Date Awarded


Document Type


Degree Name

Doctor of Philosophy (Ph.D.)




Christopher Gareis

Committee Member

Leslie Grant

Committee Member

Mark Diacopoulos


Induction is a process in which teachers that are newly hired to a school district are provided an opportunity to learn about the needs, expectations, and obligations of their school, community, and students. A formal induction program is implemented through such experiences as assigning mentors for a newly hired teacher and requiring participation in pre-school professional development. Informal induction occurs outside of the structure and mandatory nature of the formal induction process and can include experiences such as speaking with colleagues or a new teacher finding a trusted companion in their building. The induction process is most often tailored for teachers who are beginning their careers in education rather than experienced teachers that are new to a school but not new to teaching.

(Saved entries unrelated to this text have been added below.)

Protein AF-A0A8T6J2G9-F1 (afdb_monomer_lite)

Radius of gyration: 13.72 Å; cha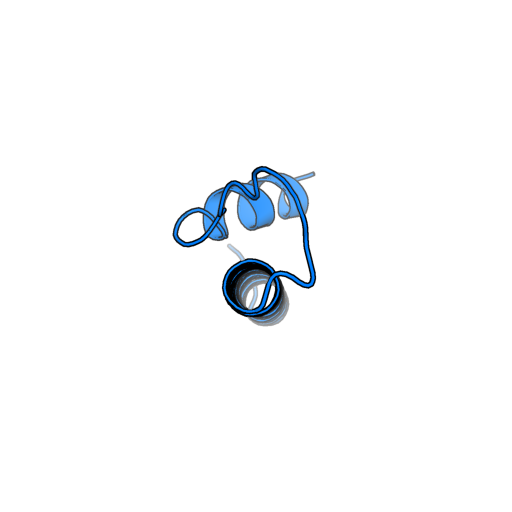ins: 1; bounding box: 32×16×37 Å

Structure (mmCIF, N/CA/C/O backbone):
data_AF-A0A8T6J2G9-F1
#
_entry.id   AF-A0A8T6J2G9-F1
#
loop_
_atom_site.group_PDB
_atom_site.id
_atom_site.type_symbol
_atom_site.label_atom_id
_atom_site.label_alt_id
_atom_site.label_comp_id
_atom_site.label_asym_id
_atom_site.label_entity_id
_atom_site.label_seq_id
_atom_site.pdbx_PDB_ins_code
_atom_site.Cartn_x
_atom_site.Cartn_y
_atom_site.Cartn_z
_atom_site.occupancy
_atom_site.B_iso_or_equiv
_atom_site.auth_seq_id
_atom_site.auth_comp_id
_atom_site.auth_asym_id
_atom_site.auth_atom_id
_atom_site.pdbx_PDB_model_num
ATOM 1 N N . MET A 1 1 ? 14.753 -6.188 -19.045 1.00 81.94 1 MET A N 1
ATOM 2 C CA . MET A 1 1 ? 14.715 -7.017 -17.818 1.00 81.94 1 MET A CA 1
ATOM 3 C C . MET A 1 1 ? 15.111 -6.112 -16.662 1.00 81.94 1 MET A C 1
ATOM 5 O O . MET A 1 1 ? 15.996 -5.293 -16.875 1.00 81.94 1 MET A O 1
ATOM 9 N N . LEU A 1 2 ? 14.433 -6.181 -15.513 1.00 94.31 2 LEU A N 1
ATOM 10 C CA . LEU A 1 2 ? 14.762 -5.338 -14.355 1.00 94.31 2 LEU A CA 1
ATOM 11 C C . LEU A 1 2 ? 16.087 -5.791 -13.732 1.00 94.31 2 LEU A C 1
ATOM 13 O O . LEU A 1 2 ? 16.331 -6.993 -13.624 1.00 94.31 2 LEU A O 1
ATOM 17 N N . ASP A 1 3 ? 16.930 -4.839 -13.335 1.00 97.50 3 ASP A N 1
ATOM 18 C CA . ASP A 1 3 ? 18.167 -5.142 -12.620 1.00 97.50 3 ASP A CA 1
ATOM 19 C C . ASP A 1 3 ? 17.921 -5.346 -11.113 1.00 97.50 3 ASP A C 1
ATOM 21 O O . ASP A 1 3 ? 16.830 -5.112 -10.581 1.00 97.50 3 ASP A O 1
ATOM 25 N N . LYS A 1 4 ? 18.952 -5.812 -10.399 1.00 98.12 4 LYS A N 1
ATOM 26 C CA . LYS A 1 4 ? 18.870 -6.075 -8.955 1.00 98.12 4 LYS A CA 1
ATOM 27 C C . LYS A 1 4 ? 18.503 -4.819 -8.160 1.00 98.12 4 LYS A C 1
ATOM 29 O O . LYS A 1 4 ? 17.784 -4.922 -7.170 1.00 98.12 4 LYS A O 1
ATOM 34 N N . THR A 1 5 ? 18.994 -3.654 -8.571 1.00 98.25 5 THR A N 1
ATOM 35 C CA . THR A 1 5 ? 18.752 -2.386 -7.876 1.00 98.25 5 THR A CA 1
ATOM 36 C C . THR A 1 5 ? 17.283 -1.995 -7.980 1.00 98.25 5 THR A C 1
ATOM 38 O O . THR A 1 5 ? 16.660 -1.685 -6.965 1.00 98.25 5 THR A O 1
ATOM 41 N N . ALA A 1 6 ? 16.703 -2.097 -9.177 1.00 97.81 6 ALA A N 1
ATOM 42 C CA . ALA A 1 6 ? 15.290 -1.848 -9.420 1.00 97.81 6 ALA A CA 1
ATOM 43 C C . ALA A 1 6 ? 14.403 -2.809 -8.617 1.00 97.81 6 ALA A C 1
ATOM 45 O O . ALA A 1 6 ? 13.476 -2.366 -7.944 1.00 97.81 6 ALA A O 1
ATOM 46 N N . LEU A 1 7 ? 14.720 -4.109 -8.607 1.00 98.31 7 LEU A N 1
ATOM 47 C CA . LEU A 1 7 ? 13.954 -5.104 -7.846 1.00 98.31 7 LEU A CA 1
ATOM 48 C C . LEU A 1 7 ? 14.007 -4.855 -6.330 1.00 98.31 7 LEU A C 1
ATOM 50 O O . LEU A 1 7 ? 12.982 -4.946 -5.652 1.00 98.31 7 LEU A O 1
ATOM 54 N N . MET A 1 8 ? 15.180 -4.506 -5.794 1.00 98.69 8 MET A N 1
ATOM 55 C CA . MET A 1 8 ? 15.330 -4.158 -4.377 1.00 98.69 8 MET A CA 1
ATOM 56 C C . MET A 1 8 ? 14.530 -2.905 -4.016 1.00 98.69 8 MET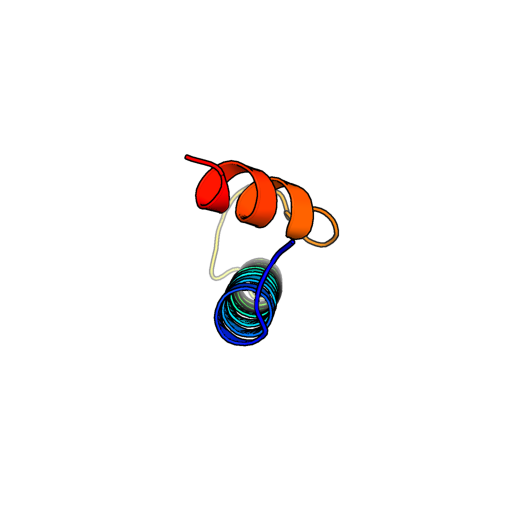 A C 1
ATOM 58 O O . MET A 1 8 ? 13.901 -2.859 -2.958 1.00 98.69 8 MET A O 1
ATOM 62 N N . GLU A 1 9 ? 14.510 -1.907 -4.898 1.00 98.62 9 GLU A N 1
ATOM 63 C CA . GLU A 1 9 ? 13.728 -0.690 -4.690 1.00 98.62 9 GLU A CA 1
ATOM 64 C C . GLU A 1 9 ? 12.219 -0.961 -4.750 1.00 98.62 9 GLU A C 1
ATOM 66 O O . GLU A 1 9 ? 11.482 -0.472 -3.892 1.00 98.62 9 GLU A O 1
ATOM 71 N N . MET A 1 10 ? 11.755 -1.787 -5.692 1.00 98.69 10 MET A N 1
ATOM 72 C CA . MET A 1 10 ? 10.353 -2.209 -5.763 1.00 98.69 10 MET A CA 1
ATOM 73 C C . MET A 1 10 ? 9.921 -2.912 -4.473 1.00 98.69 10 MET A C 1
ATOM 75 O O . MET A 1 10 ? 8.920 -2.531 -3.867 1.00 98.69 10 MET A O 1
ATOM 79 N N . MET A 1 11 ? 10.708 -3.886 -4.001 1.00 98.75 11 MET A N 1
ATOM 80 C CA . MET A 1 11 ? 10.430 -4.589 -2.745 1.00 98.75 11 MET A CA 1
ATOM 81 C C . MET A 1 11 ? 10.387 -3.625 -1.555 1.00 98.75 11 MET A C 1
ATOM 83 O O . MET A 1 11 ? 9.461 -3.664 -0.747 1.00 98.75 11 MET A O 1
ATOM 87 N N . ARG A 1 12 ? 11.351 -2.702 -1.469 1.00 98.81 12 ARG A N 1
ATOM 88 C CA . ARG A 1 12 ? 11.404 -1.697 -0.401 1.00 98.81 12 ARG A CA 1
ATOM 89 C C . ARG A 1 12 ? 10.166 -0.799 -0.390 1.00 98.81 12 ARG A C 1
ATOM 91 O O . ARG A 1 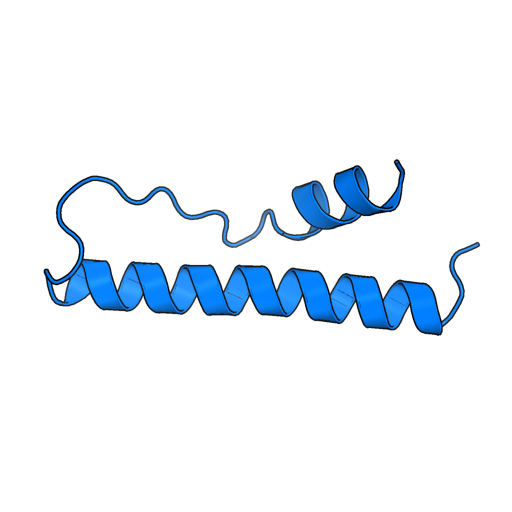12 ? 9.671 -0.461 0.683 1.00 98.81 12 ARG A O 1
ATOM 98 N N . ARG A 1 13 ? 9.656 -0.410 -1.563 1.00 98.75 13 ARG A N 1
ATOM 99 C CA . ARG A 1 13 ? 8.428 0.392 -1.678 1.00 98.75 13 ARG A CA 1
ATOM 100 C C . ARG A 1 13 ? 7.184 -0.402 -1.291 1.00 98.75 13 ARG A C 1
ATOM 102 O O . ARG A 1 13 ? 6.353 0.143 -0.574 1.00 98.75 13 ARG A O 1
ATOM 109 N N . MET A 1 14 ? 7.083 -1.671 -1.687 1.00 98.88 14 MET A N 1
ATOM 110 C CA . MET A 1 14 ? 5.959 -2.526 -1.286 1.00 98.88 14 MET A CA 1
ATOM 111 C C . MET A 1 14 ? 5.930 -2.732 0.232 1.00 98.88 14 MET A C 1
ATOM 113 O O . MET A 1 14 ? 4.893 -2.531 0.855 1.00 98.88 14 MET A O 1
ATOM 117 N N . LEU A 1 15 ? 7.080 -3.026 0.851 1.00 98.88 15 LEU A N 1
ATOM 118 C CA . LEU A 1 15 ? 7.183 -3.154 2.310 1.00 98.88 15 LEU A CA 1
ATOM 119 C C . LEU A 1 15 ? 6.843 -1.849 3.033 1.00 98.88 15 LEU A C 1
ATOM 121 O O . LEU A 1 15 ? 6.194 -1.867 4.073 1.00 98.88 15 LEU A O 1
ATOM 125 N N . ARG A 1 16 ? 7.234 -0.700 2.473 1.00 98.81 16 ARG A N 1
ATOM 126 C CA . ARG A 1 16 ? 6.842 0.600 3.026 1.00 98.81 16 ARG A CA 1
ATOM 127 C C . ARG A 1 16 ? 5.325 0.783 3.029 1.00 98.81 16 ARG A C 1
ATOM 129 O O . ARG A 1 16 ? 4.806 1.255 4.033 1.00 98.81 16 ARG A O 1
ATOM 136 N N . ILE A 1 17 ? 4.643 0.439 1.933 1.00 98.81 17 ILE A N 1
ATOM 137 C CA . ILE A 1 17 ? 3.176 0.506 1.865 1.00 98.81 17 ILE A CA 1
ATOM 138 C C . ILE A 1 17 ? 2.585 -0.434 2.915 1.00 98.81 17 ILE A C 1
ATOM 140 O O . ILE A 1 17 ? 1.813 0.021 3.749 1.00 98.81 17 ILE A O 1
ATOM 144 N N . ARG A 1 18 ? 3.029 -1.696 2.961 1.00 98.81 18 ARG A N 1
ATOM 145 C CA . ARG A 1 18 ? 2.564 -2.669 3.958 1.00 98.81 18 ARG A CA 1
ATOM 146 C C . ARG A 1 18 ? 2.666 -2.141 5.390 1.00 98.81 18 ARG A C 1
ATOM 148 O O . ARG A 1 18 ? 1.678 -2.155 6.112 1.00 98.81 18 ARG A O 1
ATOM 155 N N . HIS A 1 19 ? 3.836 -1.652 5.791 1.00 98.88 19 HIS A N 1
ATOM 156 C CA . HIS A 1 19 ? 4.044 -1.167 7.156 1.00 98.88 19 HIS A CA 1
ATOM 157 C C . HIS A 1 19 ? 3.257 0.105 7.468 1.00 98.88 19 HIS A C 1
ATOM 159 O O . HIS A 1 19 ? 2.830 0.299 8.604 1.00 98.88 19 HIS A O 1
ATOM 165 N N . PHE A 1 20 ? 3.064 0.975 6.475 1.00 98.62 20 PHE A N 1
ATOM 166 C CA . PHE A 1 20 ? 2.190 2.131 6.626 1.00 98.62 20 PHE A CA 1
ATOM 167 C C . PHE A 1 20 ? 0.748 1.688 6.894 1.00 98.62 20 PHE A C 1
ATOM 169 O O . PHE A 1 20 ? 0.144 2.139 7.862 1.00 98.62 20 PHE A O 1
ATOM 176 N N . GLU A 1 21 ? 0.230 0.764 6.089 1.00 98.56 21 GLU A N 1
ATOM 177 C CA . GLU A 1 21 ? -1.123 0.229 6.227 1.00 98.56 21 GLU A CA 1
ATOM 178 C C . GLU A 1 21 ? -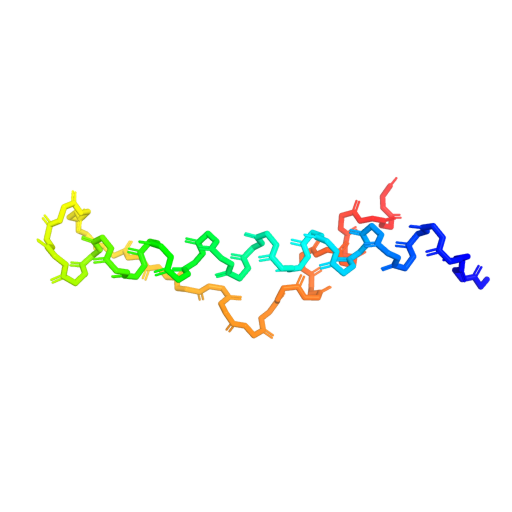1.338 -0.467 7.580 1.00 98.56 21 GLU A C 1
ATOM 180 O O . GLU A 1 21 ? -2.307 -0.175 8.276 1.00 98.56 21 GLU A O 1
ATOM 185 N N . GLU A 1 22 ? -0.400 -1.319 8.007 1.00 98.56 22 GLU A N 1
ATOM 186 C CA . GLU A 1 22 ? -0.426 -1.970 9.328 1.00 98.56 22 GLU A CA 1
ATOM 187 C C . GLU A 1 22 ? -0.465 -0.942 10.472 1.00 98.56 22 GLU A C 1
ATOM 189 O O . GLU A 1 22 ? -1.221 -1.096 11.435 1.00 98.56 22 GLU A O 1
ATOM 194 N N . ALA A 1 23 ? 0.313 0.141 10.362 1.00 98.38 23 ALA A N 1
ATOM 195 C CA . ALA A 1 23 ? 0.318 1.211 11.355 1.00 98.38 23 ALA A CA 1
ATOM 196 C C . ALA A 1 23 ? -1.004 1.993 11.375 1.00 98.38 23 ALA A C 1
ATOM 198 O O . ALA A 1 23 ? -1.509 2.303 12.457 1.00 98.38 23 ALA A O 1
ATOM 199 N N . VAL A 1 24 ? -1.579 2.289 10.204 1.00 98.19 24 VAL A N 1
ATOM 200 C CA . VAL A 1 24 ? -2.885 2.954 10.083 1.00 98.19 24 VAL A CA 1
ATOM 201 C C . VAL A 1 24 ? -3.982 2.095 10.700 1.00 98.19 24 VAL A C 1
ATOM 203 O O . VAL A 1 24 ? -4.743 2.607 11.517 1.00 98.19 24 VAL A O 1
ATOM 206 N N . ILE A 1 25 ? -4.029 0.798 10.385 1.00 97.75 25 ILE A N 1
ATOM 207 C CA . ILE A 1 25 ? -4.987 -0.142 10.987 1.00 97.75 25 ILE A CA 1
ATOM 208 C C . ILE A 1 25 ? -4.865 -0.108 12.511 1.00 97.75 25 ILE A C 1
ATOM 210 O O . ILE A 1 25 ? -5.858 0.097 13.202 1.00 97.75 25 ILE A O 1
ATOM 214 N N . SER A 1 26 ? -3.642 -0.196 13.038 1.00 98.06 26 SER A N 1
ATOM 215 C CA . SER A 1 26 ? -3.411 -0.170 14.482 1.00 98.06 26 SER A CA 1
ATOM 216 C C . SER A 1 26 ? -3.853 1.148 15.141 1.00 98.06 26 SER A C 1
ATOM 218 O O . SER A 1 26 ? -4.372 1.146 16.255 1.00 98.06 26 SER A O 1
ATOM 220 N N . LEU A 1 27 ? -3.676 2.289 14.469 1.00 98.25 27 LEU A N 1
ATOM 221 C CA . LEU A 1 27 ? -4.154 3.594 14.945 1.00 98.25 27 LEU A CA 1
ATOM 222 C C . LEU A 1 27 ? -5.687 3.701 14.918 1.00 98.25 27 LEU A C 1
ATOM 224 O O . LEU A 1 27 ? -6.273 4.286 15.829 1.00 98.25 27 LEU A O 1
ATOM 228 N N . VAL A 1 28 ? -6.336 3.130 13.900 1.00 97.56 28 VAL A N 1
ATOM 229 C CA . VAL A 1 28 ? -7.803 3.055 13.802 1.00 97.56 28 VAL A CA 1
ATOM 230 C C . VAL A 1 28 ? -8.369 2.172 14.913 1.00 97.56 28 VAL A C 1
ATOM 232 O O . VAL A 1 28 ? -9.303 2.579 15.597 1.00 97.56 28 VAL A O 1
ATOM 235 N N . GLU A 1 29 ? -7.768 1.008 15.163 1.00 96.25 29 GLU A N 1
ATOM 236 C CA . GLU A 1 29 ? -8.164 0.100 16.250 1.00 96.25 29 GLU A CA 1
ATOM 237 C C . GLU A 1 29 ? -8.045 0.748 17.637 1.00 96.25 29 GLU A C 1
ATOM 239 O O . GLU A 1 29 ? -8.856 0.476 18.522 1.00 96.25 29 GLU A O 1
ATOM 244 N N . ARG A 1 30 ? -7.066 1.644 17.829 1.00 97.94 30 ARG A N 1
ATOM 245 C CA . ARG A 1 30 ? -6.904 2.433 19.063 1.00 97.94 30 ARG A CA 1
ATOM 246 C C . ARG A 1 30 ? -7.796 3.677 19.130 1.00 97.94 30 ARG A C 1
ATOM 248 O O . ARG A 1 30 ? -7.787 4.368 20.146 1.00 97.94 30 ARG A O 1
ATOM 255 N N . GLY A 1 31 ? -8.559 3.975 18.078 1.00 97.31 31 GLY A N 1
ATOM 256 C CA . GLY A 1 31 ? -9.415 5.160 17.995 1.00 97.31 31 GLY A CA 1
ATOM 257 C C . GLY A 1 31 ? -8.656 6.482 17.830 1.00 97.31 31 GLY A C 1
ATOM 258 O O . GLY A 1 31 ? -9.246 7.544 18.013 1.00 97.31 31 GLY A O 1
ATOM 259 N N . GLU A 1 32 ? -7.364 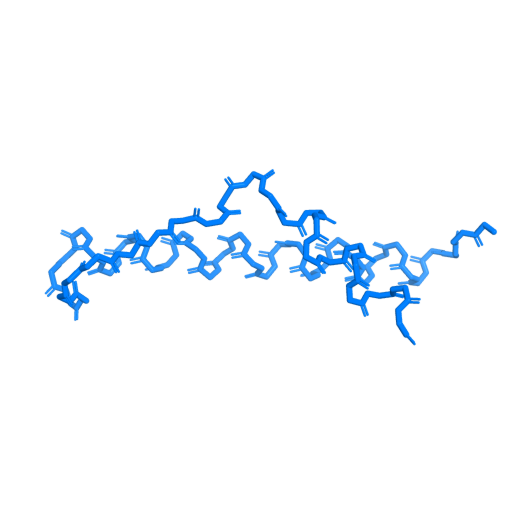6.441 17.489 1.00 98.06 32 GLU A N 1
ATOM 260 C CA . GLU A 1 32 ? -6.543 7.638 17.247 1.00 98.06 32 GLU A CA 1
ATOM 261 C C . GLU A 1 32 ? -6.792 8.234 15.854 1.00 98.06 32 GLU A C 1
ATOM 263 O O . GLU A 1 32 ? -6.666 9.443 15.656 1.00 98.06 32 GLU A O 1
ATOM 268 N N . ILE A 1 33 ? -7.180 7.394 14.890 1.00 96.62 33 ILE A N 1
ATOM 269 C CA . ILE A 1 33 ? -7.701 7.817 13.588 1.00 96.62 33 ILE A CA 1
ATOM 270 C C . ILE A 1 33 ? -9.210 7.583 13.585 1.00 96.62 33 ILE A C 1
ATOM 272 O O . ILE A 1 33 ? -9.675 6.456 13.745 1.00 96.62 33 ILE A O 1
ATOM 276 N N . VAL A 1 34 ? -9.974 8.656 13.380 1.00 94.62 34 VAL A N 1
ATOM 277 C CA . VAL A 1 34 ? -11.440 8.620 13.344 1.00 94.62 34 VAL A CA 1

Newly hired experienced teachers--that is, experienced new teachers (ENTs)--provide a wealth of knowledge and professional experience with them to their new schools and classrooms. As ENTs move through their formal and informal induction processes, their needs are different from that of their inexperienced colleagues. Additionally, when ENTs move from classrooms outside of a state or geographic region to a new state, not only must they address the expectations of a new school but they must also acclimate to a new culture. ENTs progress through a process in which they know or learn about the expectations and policies in their new school, navigate existing expectations in their new school, negotiate or consider their past experiences in education with the demands of their new school, and finally contribute to the school culture and climate as a valued member of the faculty. This qualitative study seeks to understand what ENTs who moved to public high schools in Wisconsin from outside of the Midwest region valued and did not value during their new induction processes. Results may serve to improve formal and informal induction processes and outcomes for ENTs.